Developing character is an incremental process, one that takes time, consistency, modeling and conversation. I believe our task begins with living what we expect. We model civil conversations in which all participants listen and respond, initiate and scaffold. We behave with our colleagues in ways we would expect our students to behave for I do not believe we can lead the development of anything in others that is not a basic component of our own belief and behavior.

In my work I am encouraging teachers across the country to drop the traditional list of rules; the "you can't..." statements and the "if you do..." threats we find posted on the first day of school.
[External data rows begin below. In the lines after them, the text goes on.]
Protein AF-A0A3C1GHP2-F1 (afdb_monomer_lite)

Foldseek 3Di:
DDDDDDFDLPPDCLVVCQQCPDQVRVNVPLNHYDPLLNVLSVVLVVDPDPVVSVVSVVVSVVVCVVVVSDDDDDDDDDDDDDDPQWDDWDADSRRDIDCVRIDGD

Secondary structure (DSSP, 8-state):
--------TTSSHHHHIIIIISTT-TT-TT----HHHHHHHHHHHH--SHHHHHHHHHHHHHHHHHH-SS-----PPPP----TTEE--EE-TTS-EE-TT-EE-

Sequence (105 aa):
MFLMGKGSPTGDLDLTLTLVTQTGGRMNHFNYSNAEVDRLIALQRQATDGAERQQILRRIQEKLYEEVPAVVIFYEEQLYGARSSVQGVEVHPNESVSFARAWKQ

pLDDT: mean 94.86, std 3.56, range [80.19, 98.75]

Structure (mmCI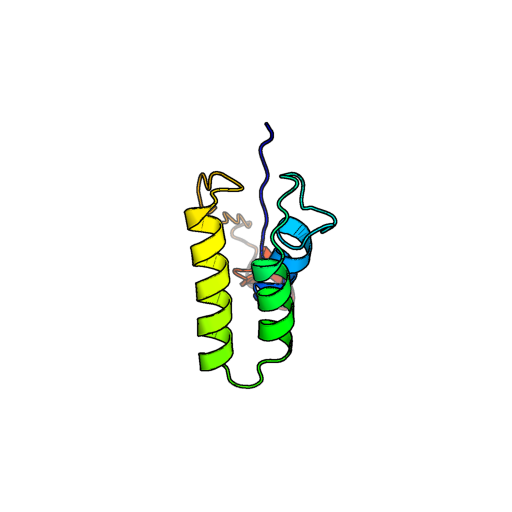F, N/CA/C/O backbone):
data_AF-A0A3C1GHP2-F1
#
_entry.id   AF-A0A3C1GHP2-F1
#
loop_
_atom_site.group_PDB
_atom_site.id
_atom_site.type_symbol
_atom_site.label_atom_id
_atom_site.label_alt_id
_atom_site.label_comp_id
_atom_site.label_asym_id
_atom_site.label_entity_id
_atom_site.label_seq_id
_atom_site.pdbx_PDB_ins_code
_atom_site.Cartn_x
_atom_site.Cartn_y
_atom_site.Cartn_z
_atom_site.occupancy
_atom_site.B_iso_or_equiv
_atom_site.auth_seq_id
_atom_site.auth_comp_id
_atom_site.auth_asym_id
_atom_site.auth_atom_id
_atom_site.pdbx_PDB_model_num
ATOM 1 N N . MET A 1 1 ? -17.654 14.136 -0.368 1.00 80.19 1 MET A N 1
ATOM 2 C CA . MET A 1 1 ? -17.304 12.930 -1.148 1.00 80.19 1 MET A CA 1
ATOM 3 C C . MET A 1 1 ? -16.208 13.313 -2.130 1.00 80.19 1 MET A C 1
ATOM 5 O O . MET A 1 1 ? -16.341 14.358 -2.753 1.00 80.19 1 MET A O 1
ATOM 9 N N . PHE A 1 2 ? -15.126 12.540 -2.211 1.00 89.81 2 PHE A N 1
ATOM 10 C CA . PHE A 1 2 ? -13.977 12.791 -3.090 1.00 89.81 2 PHE A CA 1
ATOM 11 C C . PHE A 1 2 ? -13.473 11.464 -3.674 1.00 89.81 2 PHE A C 1
ATOM 13 O O . PHE A 1 2 ? -13.752 10.405 -3.115 1.00 89.81 2 PHE A O 1
ATOM 20 N N . LEU A 1 3 ? -12.748 11.531 -4.791 1.00 92.56 3 LEU A N 1
ATOM 21 C CA . LEU A 1 3 ? -12.031 10.396 -5.372 1.00 92.56 3 LEU A CA 1
ATOM 22 C C . LEU A 1 3 ? -10.552 10.508 -5.002 1.00 92.56 3 LEU A C 1
ATOM 24 O O . LEU A 1 3 ? -9.981 11.596 -5.064 1.00 92.56 3 LEU A O 1
ATOM 28 N N . MET A 1 4 ? -9.942 9.394 -4.611 1.00 91.50 4 MET A N 1
ATOM 29 C CA . MET A 1 4 ? -8.540 9.332 -4.204 1.00 91.50 4 MET A CA 1
ATOM 30 C C . MET A 1 4 ? -7.915 8.020 -4.673 1.00 91.50 4 MET A C 1
ATOM 32 O O . MET A 1 4 ? -8.561 6.976 -4.625 1.00 91.50 4 MET A O 1
ATOM 36 N N . GLY A 1 5 ? -6.650 8.089 -5.085 1.00 90.56 5 GLY A N 1
ATOM 37 C CA . GLY A 1 5 ? -5.791 6.932 -5.330 1.00 90.56 5 GLY A CA 1
ATOM 38 C C . GLY A 1 5 ? -4.603 6.922 -4.369 1.00 90.56 5 GLY A C 1
ATOM 39 O O . GLY A 1 5 ? -4.220 7.962 -3.824 1.00 90.56 5 GLY A O 1
ATOM 40 N N . LYS A 1 6 ? -4.018 5.743 -4.146 1.00 89.69 6 LYS A N 1
ATOM 41 C CA . LYS A 1 6 ? -2.812 5.579 -3.329 1.00 89.69 6 LYS A CA 1
ATOM 42 C C . LYS A 1 6 ? -1.979 4.402 -3.839 1.00 89.69 6 LYS A C 1
ATOM 44 O O . LYS A 1 6 ? -2.381 3.258 -3.671 1.00 89.69 6 LYS A O 1
ATOM 49 N N . GLY A 1 7 ? -0.795 4.688 -4.381 1.00 87.75 7 GLY A N 1
ATOM 50 C CA . GLY A 1 7 ? 0.241 3.679 -4.629 1.00 87.75 7 GLY A CA 1
ATOM 51 C C . GLY A 1 7 ? 1.011 3.321 -3.350 1.00 87.75 7 GLY A C 1
ATOM 52 O O . GLY A 1 7 ? 1.030 4.099 -2.388 1.00 87.75 7 GLY A O 1
ATOM 53 N N . SER A 1 8 ? 1.674 2.162 -3.322 1.00 86.19 8 SER A N 1
ATOM 54 C CA . SER A 1 8 ? 2.483 1.682 -2.183 1.00 86.19 8 SER A CA 1
ATOM 55 C C . SER A 1 8 ? 3.978 1.643 -2.544 1.00 86.19 8 SER A C 1
ATOM 57 O O . SER A 1 8 ? 4.526 0.564 -2.772 1.00 86.19 8 SER A O 1
ATOM 59 N N . PRO A 1 9 ? 4.669 2.801 -2.588 1.00 88.19 9 PRO A N 1
ATOM 60 C CA . PRO A 1 9 ? 6.022 2.905 -3.151 1.00 88.19 9 PRO A CA 1
ATOM 61 C C . PRO A 1 9 ? 7.085 2.121 -2.365 1.00 88.19 9 PRO A C 1
ATOM 63 O O . PRO A 1 9 ? 8.105 1.725 -2.922 1.00 88.19 9 PRO A O 1
ATOM 66 N N . THR A 1 10 ? 6.855 1.866 -1.075 1.00 91.12 10 THR A N 1
ATOM 67 C CA . THR A 1 10 ? 7.770 1.102 -0.210 1.00 91.12 10 THR A CA 1
ATOM 68 C C . THR A 1 10 ? 7.578 -0.410 -0.302 1.00 91.12 10 THR A C 1
ATOM 70 O O . THR A 1 10 ? 8.362 -1.144 0.288 1.00 91.12 10 THR A O 1
ATOM 73 N N . GLY A 1 11 ? 6.527 -0.889 -0.978 1.00 89.69 11 GLY A N 1
ATOM 74 C CA . GLY A 1 11 ? 6.143 -2.305 -0.959 1.00 89.69 11 GLY A CA 1
ATOM 75 C C . GLY A 1 11 ? 5.618 -2.801 0.396 1.00 89.69 11 GLY A C 1
ATOM 76 O O . GLY A 1 11 ? 5.366 -3.991 0.549 1.00 89.69 11 GLY A O 1
ATOM 77 N N . ASP A 1 12 ? 5.428 -1.901 1.367 1.00 92.31 12 ASP A N 1
ATOM 78 C CA . ASP A 1 12 ? 4.965 -2.216 2.717 1.00 92.31 12 ASP A CA 1
ATOM 79 C C . ASP A 1 12 ? 3.702 -1.419 3.069 1.00 92.31 12 ASP A C 1
ATOM 81 O O . ASP A 1 12 ? 3.601 -0.221 2.779 1.00 92.31 12 ASP A O 1
ATOM 85 N N . LEU A 1 13 ? 2.735 -2.086 3.704 1.00 92.94 13 LEU A N 1
ATOM 86 C CA . LEU A 1 13 ? 1.433 -1.511 4.031 1.00 92.94 13 LEU A CA 1
ATOM 87 C C . LEU A 1 13 ? 1.515 -0.396 5.094 1.00 92.94 13 LEU A C 1
ATOM 89 O O . LEU A 1 13 ? 0.640 0.471 5.115 1.00 92.94 13 LEU A O 1
ATOM 93 N N . ASP A 1 14 ? 2.559 -0.348 5.930 1.00 95.88 14 ASP A N 1
ATOM 94 C CA . ASP A 1 14 ? 2.683 0.629 7.020 1.00 95.88 14 ASP A CA 1
ATOM 95 C C . ASP A 1 14 ? 2.653 2.077 6.528 1.00 95.88 14 ASP A C 1
ATOM 97 O O . ASP A 1 14 ? 1.967 2.913 7.113 1.00 95.88 14 ASP A O 1
ATOM 101 N N . LEU A 1 15 ? 3.335 2.391 5.422 1.00 95.06 15 LEU A N 1
ATOM 102 C CA . LEU A 1 15 ? 3.335 3.754 4.883 1.00 95.06 15 LEU A CA 1
ATOM 103 C C . LEU A 1 15 ? 1.916 4.199 4.509 1.00 95.06 15 LEU A C 1
ATOM 105 O O . LEU A 1 15 ? 1.517 5.334 4.769 1.00 95.06 15 LEU A O 1
ATOM 109 N N . THR A 1 16 ? 1.148 3.301 3.893 1.00 94.31 16 THR A N 1
ATOM 110 C CA . THR A 1 16 ? -0.250 3.557 3.547 1.00 94.31 16 THR A CA 1
ATOM 111 C C . THR A 1 16 ? -1.078 3.724 4.820 1.00 94.31 16 THR A C 1
ATOM 113 O O . THR A 1 16 ? -1.706 4.768 4.978 1.00 94.31 16 THR A O 1
ATOM 116 N N . LEU A 1 17 ? -0.991 2.794 5.774 1.00 96.00 17 LEU A N 1
ATOM 117 C CA . LEU A 1 17 ? -1.724 2.874 7.041 1.00 96.00 17 LEU A CA 1
ATOM 118 C C . LEU A 1 17 ? -1.438 4.175 7.799 1.00 96.00 17 LEU A C 1
ATOM 120 O O . LEU A 1 17 ? -2.368 4.858 8.208 1.00 96.00 17 LEU A O 1
ATOM 124 N N . THR A 1 18 ? -0.172 4.573 7.905 1.00 96.06 18 THR A N 1
ATOM 125 C CA . THR A 1 18 ? 0.258 5.817 8.569 1.00 96.06 18 THR A CA 1
ATOM 126 C C . THR A 1 18 ? -0.388 7.053 7.960 1.00 96.06 18 THR A C 1
ATOM 128 O O . THR A 1 18 ? -0.786 7.980 8.662 1.00 96.06 18 THR A O 1
ATOM 131 N N . LEU A 1 19 ? -0.436 7.109 6.629 1.00 95.88 19 LEU A N 1
ATOM 132 C CA . LEU A 1 19 ? -0.814 8.325 5.930 1.00 95.88 19 LEU A CA 1
ATOM 133 C C . LEU A 1 19 ? -2.323 8.441 5.755 1.00 95.88 19 LEU A C 1
ATOM 135 O O . LEU A 1 19 ? -2.834 9.549 5.899 1.00 95.88 19 LEU A O 1
ATOM 139 N N . VAL A 1 20 ? -3.013 7.344 5.429 1.00 95.19 20 VAL A N 1
ATOM 140 C CA . VAL A 1 20 ? -4.430 7.382 5.029 1.00 95.19 20 VAL A CA 1
ATOM 141 C C . VAL A 1 20 ? -5.392 6.796 6.059 1.00 95.19 20 VAL A C 1
ATOM 143 O O . VAL A 1 20 ? -6.578 7.094 5.981 1.00 95.19 20 VAL A O 1
ATOM 146 N N . THR A 1 21 ? -4.914 5.988 7.010 1.00 95.56 21 THR A N 1
ATOM 147 C CA . THR A 1 21 ? -5.778 5.247 7.946 1.00 95.56 21 THR A CA 1
ATOM 148 C C . THR A 1 21 ? -5.592 5.682 9.393 1.00 95.56 21 THR A C 1
ATOM 150 O O . THR A 1 21 ? -6.575 5.822 10.109 1.00 95.56 21 THR A O 1
ATOM 153 N N . GLN A 1 22 ? -4.355 5.903 9.834 1.00 97.56 22 GLN A N 1
ATOM 154 C CA . GLN A 1 22 ? -4.062 6.295 11.207 1.00 97.56 22 GLN A CA 1
ATOM 155 C C . GLN A 1 22 ? -4.814 7.586 11.556 1.00 97.56 22 GLN A C 1
ATOM 157 O O . GLN A 1 22 ? -4.920 8.507 10.732 1.00 97.56 22 GLN A O 1
ATOM 162 N N . THR A 1 23 ? -5.328 7.671 12.781 1.00 98.19 23 THR A N 1
ATOM 163 C CA . THR A 1 23 ? -5.986 8.884 13.272 1.00 98.19 23 THR A CA 1
ATOM 164 C C . THR A 1 23 ? -5.031 10.073 13.164 1.00 98.19 23 THR A C 1
ATOM 166 O O . THR A 1 23 ? -3.900 10.031 13.651 1.00 98.19 23 THR A O 1
ATOM 169 N N . GLY A 1 24 ? -5.471 11.142 12.493 1.00 96.81 24 GLY A N 1
ATOM 170 C CA . GLY A 1 24 ? -4.636 12.321 12.227 1.00 96.81 24 GLY A CA 1
ATOM 171 C C . GLY A 1 24 ? -3.579 12.131 11.129 1.00 96.81 24 GLY A C 1
ATOM 172 O O . GLY A 1 24 ? -2.735 13.007 10.937 1.00 96.81 24 GLY A O 1
ATOM 173 N N . GLY A 1 25 ? -3.616 11.016 10.393 1.00 97.06 25 GLY A N 1
ATOM 174 C CA . GLY A 1 25 ? -2.771 10.775 9.229 1.00 97.06 25 GLY A CA 1
ATOM 175 C C . GLY A 1 25 ? -2.914 11.889 8.190 1.00 97.06 25 GLY A C 1
ATOM 176 O O . GLY A 1 25 ? -4.016 12.335 7.871 1.00 97.06 25 GLY A O 1
ATOM 177 N N . ARG A 1 26 ? -1.786 12.349 7.638 1.00 95.81 26 ARG A N 1
ATOM 178 C CA . ARG A 1 26 ? -1.730 13.535 6.760 1.00 95.81 26 ARG A CA 1
ATOM 179 C C . ARG A 1 26 ? -2.617 13.437 5.509 1.00 95.81 26 ARG A C 1
ATOM 181 O O . ARG A 1 26 ? -3.001 14.466 4.963 1.00 95.81 26 ARG A O 1
ATOM 188 N N . MET A 1 27 ? -2.904 12.225 5.041 1.00 95.06 27 MET A N 1
ATOM 189 C CA . MET A 1 27 ? -3.752 11.940 3.878 1.00 95.06 27 MET A CA 1
ATOM 190 C C . MET A 1 27 ? -5.043 11.198 4.258 1.00 95.06 27 MET A C 1
ATOM 192 O O . MET A 1 27 ? -5.715 10.646 3.388 1.00 95.06 27 MET A O 1
ATOM 196 N N . ASN A 1 28 ? -5.410 11.170 5.542 1.00 95.00 28 ASN A N 1
ATOM 197 C CA . ASN A 1 28 ? -6.665 10.596 6.018 1.00 95.00 28 ASN A CA 1
ATOM 198 C C . ASN A 1 28 ? -7.822 11.570 5.740 1.00 95.00 28 ASN A C 1
ATOM 200 O O . ASN A 1 28 ? -8.415 12.170 6.632 1.00 95.00 28 ASN A O 1
ATOM 204 N N . HIS A 1 29 ? -8.123 11.758 4.457 1.00 93.25 29 HIS A N 1
ATOM 205 C CA . HIS A 1 29 ? -9.165 12.669 3.986 1.00 93.25 29 HIS A CA 1
ATOM 206 C C . HIS A 1 29 ? -10.585 12.155 4.281 1.00 93.25 29 HIS A C 1
ATOM 208 O O . HIS A 1 29 ? -11.543 12.922 4.201 1.00 93.25 29 HIS A O 1
ATOM 214 N N . PHE A 1 30 ? -10.725 10.873 4.638 1.00 90.69 30 PHE A N 1
ATOM 215 C CA . PHE A 1 30 ? -11.989 10.263 5.055 1.00 90.69 30 PHE A CA 1
ATOM 216 C C . PHE A 1 30 ? -12.315 10.534 6.535 1.00 90.69 30 PHE A C 1
ATOM 218 O O . PHE A 1 30 ? -13.394 10.161 6.986 1.00 90.69 30 PHE A O 1
ATOM 225 N N . ASN A 1 31 ? -11.415 11.190 7.286 1.00 92.81 31 ASN A N 1
ATOM 226 C CA . ASN A 1 31 ? -11.523 11.418 8.733 1.00 92.81 31 ASN A CA 1
ATOM 227 C C . ASN A 1 31 ? -11.762 10.124 9.532 1.00 92.81 31 ASN A C 1
ATOM 229 O O . ASN A 1 31 ? -12.455 10.134 10.551 1.00 92.81 31 ASN A O 1
ATOM 233 N N . TYR A 1 32 ? -11.197 9.006 9.072 1.00 96.50 32 TYR A N 1
ATOM 234 C CA . TYR A 1 32 ? -11.291 7.741 9.788 1.00 96.50 32 TYR A CA 1
ATOM 235 C C . TYR A 1 32 ? -10.555 7.838 11.129 1.00 96.50 32 TYR A C 1
ATOM 237 O O . TYR A 1 32 ? -9.459 8.393 11.202 1.00 96.50 32 TYR A O 1
ATOM 245 N N . SER A 1 33 ? -11.158 7.320 12.194 1.00 97.88 33 SER A N 1
ATOM 246 C CA . SER A 1 33 ? -10.564 7.316 13.529 1.00 97.88 33 SER A CA 1
ATOM 247 C C . SER A 1 33 ? -11.064 6.103 14.294 1.00 97.88 33 SER A C 1
ATOM 249 O O . SER A 1 33 ? -12.264 5.963 14.533 1.00 97.88 33 SER A O 1
ATOM 251 N N . ASN A 1 34 ? -10.144 5.211 14.652 1.00 98.38 34 ASN A N 1
ATOM 252 C CA . ASN A 1 34 ? -10.448 4.004 15.406 1.00 98.38 34 ASN A CA 1
ATOM 253 C C . ASN A 1 34 ? -9.247 3.618 16.278 1.00 98.38 34 ASN A C 1
ATOM 255 O O . ASN A 1 34 ? -8.182 3.248 15.781 1.00 98.38 34 ASN A O 1
ATOM 259 N N . ALA A 1 35 ? -9.440 3.667 17.597 1.00 98.50 35 ALA A N 1
ATOM 260 C CA . ALA A 1 35 ? -8.378 3.413 18.565 1.00 98.50 35 ALA A CA 1
ATOM 261 C C . ALA A 1 35 ? -7.837 1.970 18.526 1.00 98.50 35 ALA A C 1
ATOM 263 O O . ALA A 1 35 ? -6.682 1.746 18.886 1.00 98.50 35 ALA A O 1
ATOM 264 N N . GLU A 1 36 ? -8.639 0.982 18.117 1.00 98.38 36 GLU A N 1
ATOM 265 C CA . GLU A 1 36 ? -8.167 -0.394 17.920 1.00 98.38 36 GLU A CA 1
ATOM 266 C C . GLU A 1 36 ? -7.255 -0.471 16.694 1.00 98.38 36 GLU A C 1
ATOM 268 O O . GLU A 1 36 ? -6.162 -1.030 16.780 1.00 98.38 36 GLU A O 1
ATOM 273 N N . VAL A 1 37 ? -7.651 0.152 15.580 1.00 98.44 37 VAL A N 1
ATOM 274 C CA . VAL A 1 37 ? -6.827 0.193 14.364 1.00 98.44 37 VAL A CA 1
ATOM 275 C C . VAL A 1 37 ? -5.513 0.929 14.610 1.00 98.44 37 VAL A C 1
ATOM 277 O O . VAL A 1 37 ? -4.462 0.409 14.242 1.00 98.44 37 VAL A O 1
ATOM 280 N N . ASP A 1 38 ? -5.527 2.065 15.308 1.00 98.69 38 ASP A N 1
ATOM 281 C CA . ASP A 1 38 ? -4.296 2.780 15.670 1.00 98.69 38 ASP A CA 1
ATOM 282 C C . ASP A 1 38 ? -3.343 1.908 16.508 1.00 98.69 38 ASP A C 1
ATOM 284 O O . ASP A 1 38 ? -2.130 1.902 16.279 1.00 98.69 38 ASP A O 1
ATOM 288 N N . ARG A 1 39 ? -3.881 1.119 17.451 1.00 98.69 39 ARG A N 1
ATOM 289 C CA . ARG A 1 39 ? -3.084 0.160 18.237 1.00 98.69 39 ARG A CA 1
ATOM 290 C C . ARG A 1 39 ? -2.504 -0.943 17.360 1.00 98.69 39 ARG A C 1
ATOM 292 O O . ARG A 1 39 ? -1.328 -1.261 17.505 1.00 98.69 39 ARG A O 1
ATOM 299 N N . LEU A 1 40 ? -3.287 -1.510 16.445 1.00 98.69 40 LEU A N 1
ATOM 300 C CA . LEU A 1 40 ? -2.816 -2.552 15.528 1.00 98.69 40 LEU A CA 1
ATOM 301 C C . LEU A 1 40 ? -1.723 -2.024 14.580 1.00 98.69 40 LEU A C 1
ATOM 303 O O . LEU A 1 40 ? -0.733 -2.718 14.349 1.00 98.69 40 LEU A O 1
ATOM 307 N N . ILE A 1 41 ? -1.844 -0.783 14.092 1.00 98.44 41 ILE A N 1
ATOM 308 C CA . ILE A 1 41 ? -0.800 -0.106 13.299 1.00 98.44 41 ILE A CA 1
ATOM 309 C C . ILE A 1 41 ? 0.492 0.040 14.116 1.00 98.44 41 ILE A C 1
ATOM 311 O O . ILE A 1 41 ? 1.583 -0.155 13.586 1.00 98.44 41 ILE A O 1
ATOM 315 N N . ALA A 1 42 ? 0.404 0.357 15.409 1.00 98.38 42 ALA A N 1
ATOM 316 C CA . ALA A 1 42 ? 1.584 0.408 16.269 1.00 98.38 42 ALA A CA 1
ATOM 317 C C . ALA A 1 42 ? 2.189 -0.987 16.521 1.00 98.38 42 ALA A C 1
ATOM 319 O O . ALA A 1 42 ? 3.411 -1.130 16.492 1.00 98.38 42 ALA A O 1
ATOM 320 N N . LEU A 1 43 ? 1.355 -2.011 16.733 1.00 98.44 43 LEU A N 1
ATOM 321 C CA . LEU A 1 43 ? 1.793 -3.385 17.005 1.00 98.44 43 LEU A CA 1
ATOM 322 C C . LEU A 1 43 ? 2.493 -4.025 15.806 1.00 98.44 43 LEU A C 1
ATOM 324 O O . LEU A 1 43 ? 3.555 -4.616 15.973 1.00 98.44 43 LEU A O 1
ATOM 328 N N . GLN A 1 44 ? 1.966 -3.862 14.589 1.00 98.31 44 GLN A N 1
ATOM 329 C CA . GLN A 1 44 ? 2.585 -4.465 13.401 1.00 98.31 44 GLN A CA 1
ATOM 330 C C . GLN A 1 44 ? 4.015 -3.945 13.155 1.00 98.31 44 GLN A C 1
ATOM 332 O O . GLN A 1 44 ? 4.828 -4.668 12.590 1.00 98.31 44 GLN A O 1
ATOM 337 N N . ARG A 1 45 ? 4.338 -2.716 13.603 1.00 97.06 45 ARG A N 1
ATOM 338 C CA . ARG A 1 45 ? 5.698 -2.142 13.529 1.00 97.06 45 ARG A CA 1
ATOM 339 C C . ARG A 1 45 ? 6.670 -2.784 14.515 1.00 97.06 45 ARG A C 1
ATOM 341 O O . ARG A 1 45 ? 7.874 -2.727 14.301 1.00 97.06 45 ARG A O 1
ATOM 348 N N . GLN A 1 46 ? 6.150 -3.315 15.619 1.00 97.75 46 GLN A N 1
ATOM 349 C CA . GLN A 1 46 ? 6.934 -3.942 16.683 1.00 97.75 46 GLN A CA 1
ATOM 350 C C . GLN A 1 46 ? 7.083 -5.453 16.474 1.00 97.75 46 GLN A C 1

I'm suggesting that in place of those lists we focus on a guiding principle such as this: "In all things be kind and truthful; cause no intentional harm." This statement focuses on what we expect, what we hold as common behavior in a civil society. It doesn't suggest the behaviors we want to avoid. It doesn't imply a punitive system to coerce the behaviors desired by authority. Character is not compliance out of fear, it is a manifestation of core beliefs. Character is how we live every day in every circumstance. The task, then, is to help students develop deeply held beliefs about the value of human dignity, respect for oneself and for others.